§ Given entries
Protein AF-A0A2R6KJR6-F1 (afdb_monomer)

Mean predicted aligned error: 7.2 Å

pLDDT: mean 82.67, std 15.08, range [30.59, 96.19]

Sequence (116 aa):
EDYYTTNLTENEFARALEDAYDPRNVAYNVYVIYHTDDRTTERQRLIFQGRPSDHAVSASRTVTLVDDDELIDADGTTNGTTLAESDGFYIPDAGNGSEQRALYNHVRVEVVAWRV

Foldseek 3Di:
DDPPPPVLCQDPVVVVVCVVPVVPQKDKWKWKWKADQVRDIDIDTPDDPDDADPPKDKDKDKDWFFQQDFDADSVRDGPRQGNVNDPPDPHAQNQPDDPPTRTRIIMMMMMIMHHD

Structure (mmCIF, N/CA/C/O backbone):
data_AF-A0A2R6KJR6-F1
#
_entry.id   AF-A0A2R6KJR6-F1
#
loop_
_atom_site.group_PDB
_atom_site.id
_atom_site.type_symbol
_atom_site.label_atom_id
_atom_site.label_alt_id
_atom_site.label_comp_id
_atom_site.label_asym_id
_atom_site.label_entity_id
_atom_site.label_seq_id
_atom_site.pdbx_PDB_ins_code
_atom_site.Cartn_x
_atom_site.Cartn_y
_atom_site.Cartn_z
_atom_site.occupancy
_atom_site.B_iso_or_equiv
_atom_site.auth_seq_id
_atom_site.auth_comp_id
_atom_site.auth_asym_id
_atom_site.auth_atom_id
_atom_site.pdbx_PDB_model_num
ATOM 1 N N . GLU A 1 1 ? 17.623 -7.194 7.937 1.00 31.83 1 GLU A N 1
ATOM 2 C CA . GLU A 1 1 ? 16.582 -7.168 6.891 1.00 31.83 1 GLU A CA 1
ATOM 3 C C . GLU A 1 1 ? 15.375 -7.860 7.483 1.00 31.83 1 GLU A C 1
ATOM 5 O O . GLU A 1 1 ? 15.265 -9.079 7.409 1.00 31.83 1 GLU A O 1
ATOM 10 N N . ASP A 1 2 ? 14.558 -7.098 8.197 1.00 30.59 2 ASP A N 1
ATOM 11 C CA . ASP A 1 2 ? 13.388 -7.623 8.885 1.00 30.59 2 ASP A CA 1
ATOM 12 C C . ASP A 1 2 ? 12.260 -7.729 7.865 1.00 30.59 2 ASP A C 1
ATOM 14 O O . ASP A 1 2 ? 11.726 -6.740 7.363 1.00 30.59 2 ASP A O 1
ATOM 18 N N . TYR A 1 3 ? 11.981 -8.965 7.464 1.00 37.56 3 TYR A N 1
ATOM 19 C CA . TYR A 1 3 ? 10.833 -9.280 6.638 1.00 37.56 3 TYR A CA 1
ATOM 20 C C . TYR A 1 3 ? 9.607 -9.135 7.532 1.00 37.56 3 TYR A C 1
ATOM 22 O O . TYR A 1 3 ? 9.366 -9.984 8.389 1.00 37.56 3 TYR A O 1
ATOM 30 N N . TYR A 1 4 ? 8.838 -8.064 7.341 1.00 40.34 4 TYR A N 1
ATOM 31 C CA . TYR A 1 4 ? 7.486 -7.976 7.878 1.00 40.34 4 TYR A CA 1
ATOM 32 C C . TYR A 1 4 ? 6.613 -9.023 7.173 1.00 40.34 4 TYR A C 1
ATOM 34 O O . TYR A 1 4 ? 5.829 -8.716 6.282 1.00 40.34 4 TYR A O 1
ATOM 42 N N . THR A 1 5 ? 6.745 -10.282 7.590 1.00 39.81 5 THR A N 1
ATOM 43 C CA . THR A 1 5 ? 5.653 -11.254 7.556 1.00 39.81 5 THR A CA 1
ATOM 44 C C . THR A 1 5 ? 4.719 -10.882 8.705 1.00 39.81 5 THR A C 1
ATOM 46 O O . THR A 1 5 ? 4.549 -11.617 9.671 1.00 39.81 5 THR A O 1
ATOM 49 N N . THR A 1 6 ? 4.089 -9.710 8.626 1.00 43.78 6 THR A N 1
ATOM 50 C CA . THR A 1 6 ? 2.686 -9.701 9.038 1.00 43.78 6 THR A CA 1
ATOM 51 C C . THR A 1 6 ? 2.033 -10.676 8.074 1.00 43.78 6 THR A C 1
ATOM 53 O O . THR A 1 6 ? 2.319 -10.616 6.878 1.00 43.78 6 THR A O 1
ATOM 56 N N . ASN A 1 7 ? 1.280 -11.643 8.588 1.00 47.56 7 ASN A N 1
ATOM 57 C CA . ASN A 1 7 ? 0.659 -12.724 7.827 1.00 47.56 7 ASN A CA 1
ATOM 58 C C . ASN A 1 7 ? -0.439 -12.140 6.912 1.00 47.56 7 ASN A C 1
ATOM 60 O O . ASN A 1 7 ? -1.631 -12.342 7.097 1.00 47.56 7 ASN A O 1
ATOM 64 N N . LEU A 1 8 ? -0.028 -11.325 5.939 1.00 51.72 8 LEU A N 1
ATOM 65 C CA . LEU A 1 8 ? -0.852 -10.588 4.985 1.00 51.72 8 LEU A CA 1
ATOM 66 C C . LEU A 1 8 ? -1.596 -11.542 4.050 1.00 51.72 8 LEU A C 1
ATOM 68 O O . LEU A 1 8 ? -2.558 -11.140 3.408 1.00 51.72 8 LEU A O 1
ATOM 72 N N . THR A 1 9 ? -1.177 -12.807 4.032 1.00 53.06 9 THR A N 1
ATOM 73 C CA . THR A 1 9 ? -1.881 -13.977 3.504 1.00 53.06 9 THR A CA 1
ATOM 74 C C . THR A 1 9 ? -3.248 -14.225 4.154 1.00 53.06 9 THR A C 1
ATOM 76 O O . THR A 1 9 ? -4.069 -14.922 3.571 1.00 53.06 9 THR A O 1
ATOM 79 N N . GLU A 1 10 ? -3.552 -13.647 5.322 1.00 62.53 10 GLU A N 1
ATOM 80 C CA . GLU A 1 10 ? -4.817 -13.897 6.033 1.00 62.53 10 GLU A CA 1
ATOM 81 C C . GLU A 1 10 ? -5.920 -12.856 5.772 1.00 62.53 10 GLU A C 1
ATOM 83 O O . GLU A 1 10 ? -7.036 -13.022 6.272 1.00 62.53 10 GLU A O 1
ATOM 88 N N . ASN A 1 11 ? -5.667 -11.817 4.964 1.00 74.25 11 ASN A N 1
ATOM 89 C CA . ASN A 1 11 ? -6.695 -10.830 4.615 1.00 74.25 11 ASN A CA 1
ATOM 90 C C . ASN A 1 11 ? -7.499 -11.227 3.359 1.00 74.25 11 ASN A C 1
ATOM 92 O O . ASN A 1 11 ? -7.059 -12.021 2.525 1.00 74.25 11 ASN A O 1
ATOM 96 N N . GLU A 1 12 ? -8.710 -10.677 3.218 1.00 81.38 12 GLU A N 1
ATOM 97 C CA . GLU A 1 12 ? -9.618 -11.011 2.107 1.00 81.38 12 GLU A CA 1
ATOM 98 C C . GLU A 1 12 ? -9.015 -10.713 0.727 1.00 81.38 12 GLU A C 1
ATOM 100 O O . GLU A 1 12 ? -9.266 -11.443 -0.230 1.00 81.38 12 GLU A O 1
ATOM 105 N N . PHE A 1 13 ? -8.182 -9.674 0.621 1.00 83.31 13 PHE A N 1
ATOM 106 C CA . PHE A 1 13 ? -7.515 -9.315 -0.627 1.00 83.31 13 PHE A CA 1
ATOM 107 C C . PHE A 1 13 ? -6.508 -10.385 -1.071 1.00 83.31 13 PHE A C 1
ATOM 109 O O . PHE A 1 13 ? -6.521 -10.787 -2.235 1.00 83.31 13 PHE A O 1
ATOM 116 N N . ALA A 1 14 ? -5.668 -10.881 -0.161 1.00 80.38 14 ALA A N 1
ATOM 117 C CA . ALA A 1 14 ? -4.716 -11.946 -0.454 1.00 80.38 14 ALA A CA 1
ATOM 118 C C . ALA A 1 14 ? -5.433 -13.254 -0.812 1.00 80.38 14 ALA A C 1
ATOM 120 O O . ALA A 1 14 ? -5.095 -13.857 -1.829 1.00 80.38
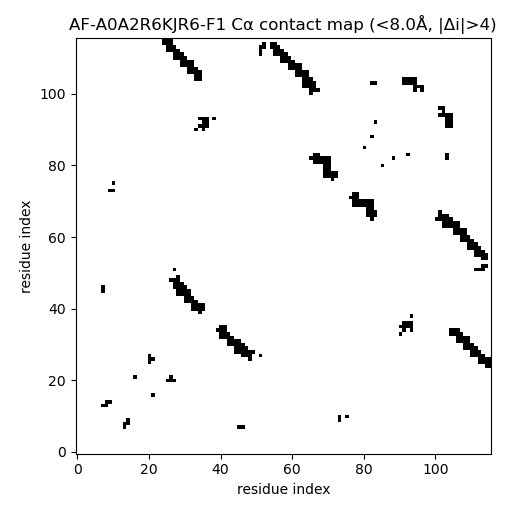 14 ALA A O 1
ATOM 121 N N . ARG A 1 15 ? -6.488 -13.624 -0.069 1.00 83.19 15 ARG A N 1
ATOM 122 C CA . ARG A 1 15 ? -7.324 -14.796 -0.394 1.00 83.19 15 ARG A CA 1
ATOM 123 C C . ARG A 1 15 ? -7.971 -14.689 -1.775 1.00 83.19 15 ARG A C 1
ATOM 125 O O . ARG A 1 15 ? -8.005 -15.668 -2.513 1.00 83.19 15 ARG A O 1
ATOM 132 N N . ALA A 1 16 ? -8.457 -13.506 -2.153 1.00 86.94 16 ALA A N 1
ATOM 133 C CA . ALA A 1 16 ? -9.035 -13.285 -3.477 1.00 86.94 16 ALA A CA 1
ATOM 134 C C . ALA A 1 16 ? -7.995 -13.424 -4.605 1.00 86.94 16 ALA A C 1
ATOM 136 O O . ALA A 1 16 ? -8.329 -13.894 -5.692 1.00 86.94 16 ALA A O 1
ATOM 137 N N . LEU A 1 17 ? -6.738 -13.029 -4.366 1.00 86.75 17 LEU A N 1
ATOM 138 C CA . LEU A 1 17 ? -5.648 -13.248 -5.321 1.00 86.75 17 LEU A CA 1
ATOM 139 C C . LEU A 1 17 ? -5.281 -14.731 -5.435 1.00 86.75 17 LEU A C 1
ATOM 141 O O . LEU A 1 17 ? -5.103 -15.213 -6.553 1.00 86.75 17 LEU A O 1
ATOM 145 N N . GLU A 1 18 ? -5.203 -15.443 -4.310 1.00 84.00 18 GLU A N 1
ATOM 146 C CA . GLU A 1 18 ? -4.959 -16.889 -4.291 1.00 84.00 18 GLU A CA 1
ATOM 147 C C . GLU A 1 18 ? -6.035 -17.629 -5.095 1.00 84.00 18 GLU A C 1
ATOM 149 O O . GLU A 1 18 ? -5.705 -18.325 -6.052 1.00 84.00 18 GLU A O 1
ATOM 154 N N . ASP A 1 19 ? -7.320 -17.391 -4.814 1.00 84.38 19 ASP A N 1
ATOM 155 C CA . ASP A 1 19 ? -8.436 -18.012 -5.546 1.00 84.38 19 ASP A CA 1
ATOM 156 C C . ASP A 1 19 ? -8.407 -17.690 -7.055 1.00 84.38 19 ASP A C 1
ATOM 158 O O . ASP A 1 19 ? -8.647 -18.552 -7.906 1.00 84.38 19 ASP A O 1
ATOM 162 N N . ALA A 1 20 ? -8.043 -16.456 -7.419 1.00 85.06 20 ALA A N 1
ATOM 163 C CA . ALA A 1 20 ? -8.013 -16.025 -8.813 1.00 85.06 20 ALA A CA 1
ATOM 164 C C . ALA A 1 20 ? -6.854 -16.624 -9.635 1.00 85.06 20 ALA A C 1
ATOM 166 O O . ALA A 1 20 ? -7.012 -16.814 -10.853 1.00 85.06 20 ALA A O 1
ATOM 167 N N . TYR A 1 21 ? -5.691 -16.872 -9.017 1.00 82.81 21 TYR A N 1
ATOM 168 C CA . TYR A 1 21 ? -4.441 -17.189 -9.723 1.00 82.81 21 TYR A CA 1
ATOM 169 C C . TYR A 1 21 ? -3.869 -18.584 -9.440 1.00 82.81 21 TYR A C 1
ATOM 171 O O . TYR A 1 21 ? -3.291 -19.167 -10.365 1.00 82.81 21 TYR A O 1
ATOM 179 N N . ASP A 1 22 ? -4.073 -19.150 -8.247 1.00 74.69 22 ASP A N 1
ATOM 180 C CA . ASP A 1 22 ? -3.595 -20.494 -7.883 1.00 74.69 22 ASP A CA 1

§ Work instructions
Among the entries above, copy exactly only the lines starting with the one containing "ATOM 10 N N" and going through the one containing "ATOM 14 O O", both ends included.

§ Response box
ATOM 10 N N . ASP A 1 2 ? 14.558 -7.098 8.197 1.00 30.59 2 ASP A N 1
ATOM 11 C CA . ASP A 1 2 ? 13.388 -7.623 8.885 1.00 30.59 2 ASP A CA 1
ATOM 12 C C . ASP A 1 2 ? 12.260 -7.729 7.865 1.00 30.59 2 ASP A C 1
ATOM 14 O O . ASP A 1 2 ? 11.726 -6.740 7.363 1.00 30.59 2 ASP A O 1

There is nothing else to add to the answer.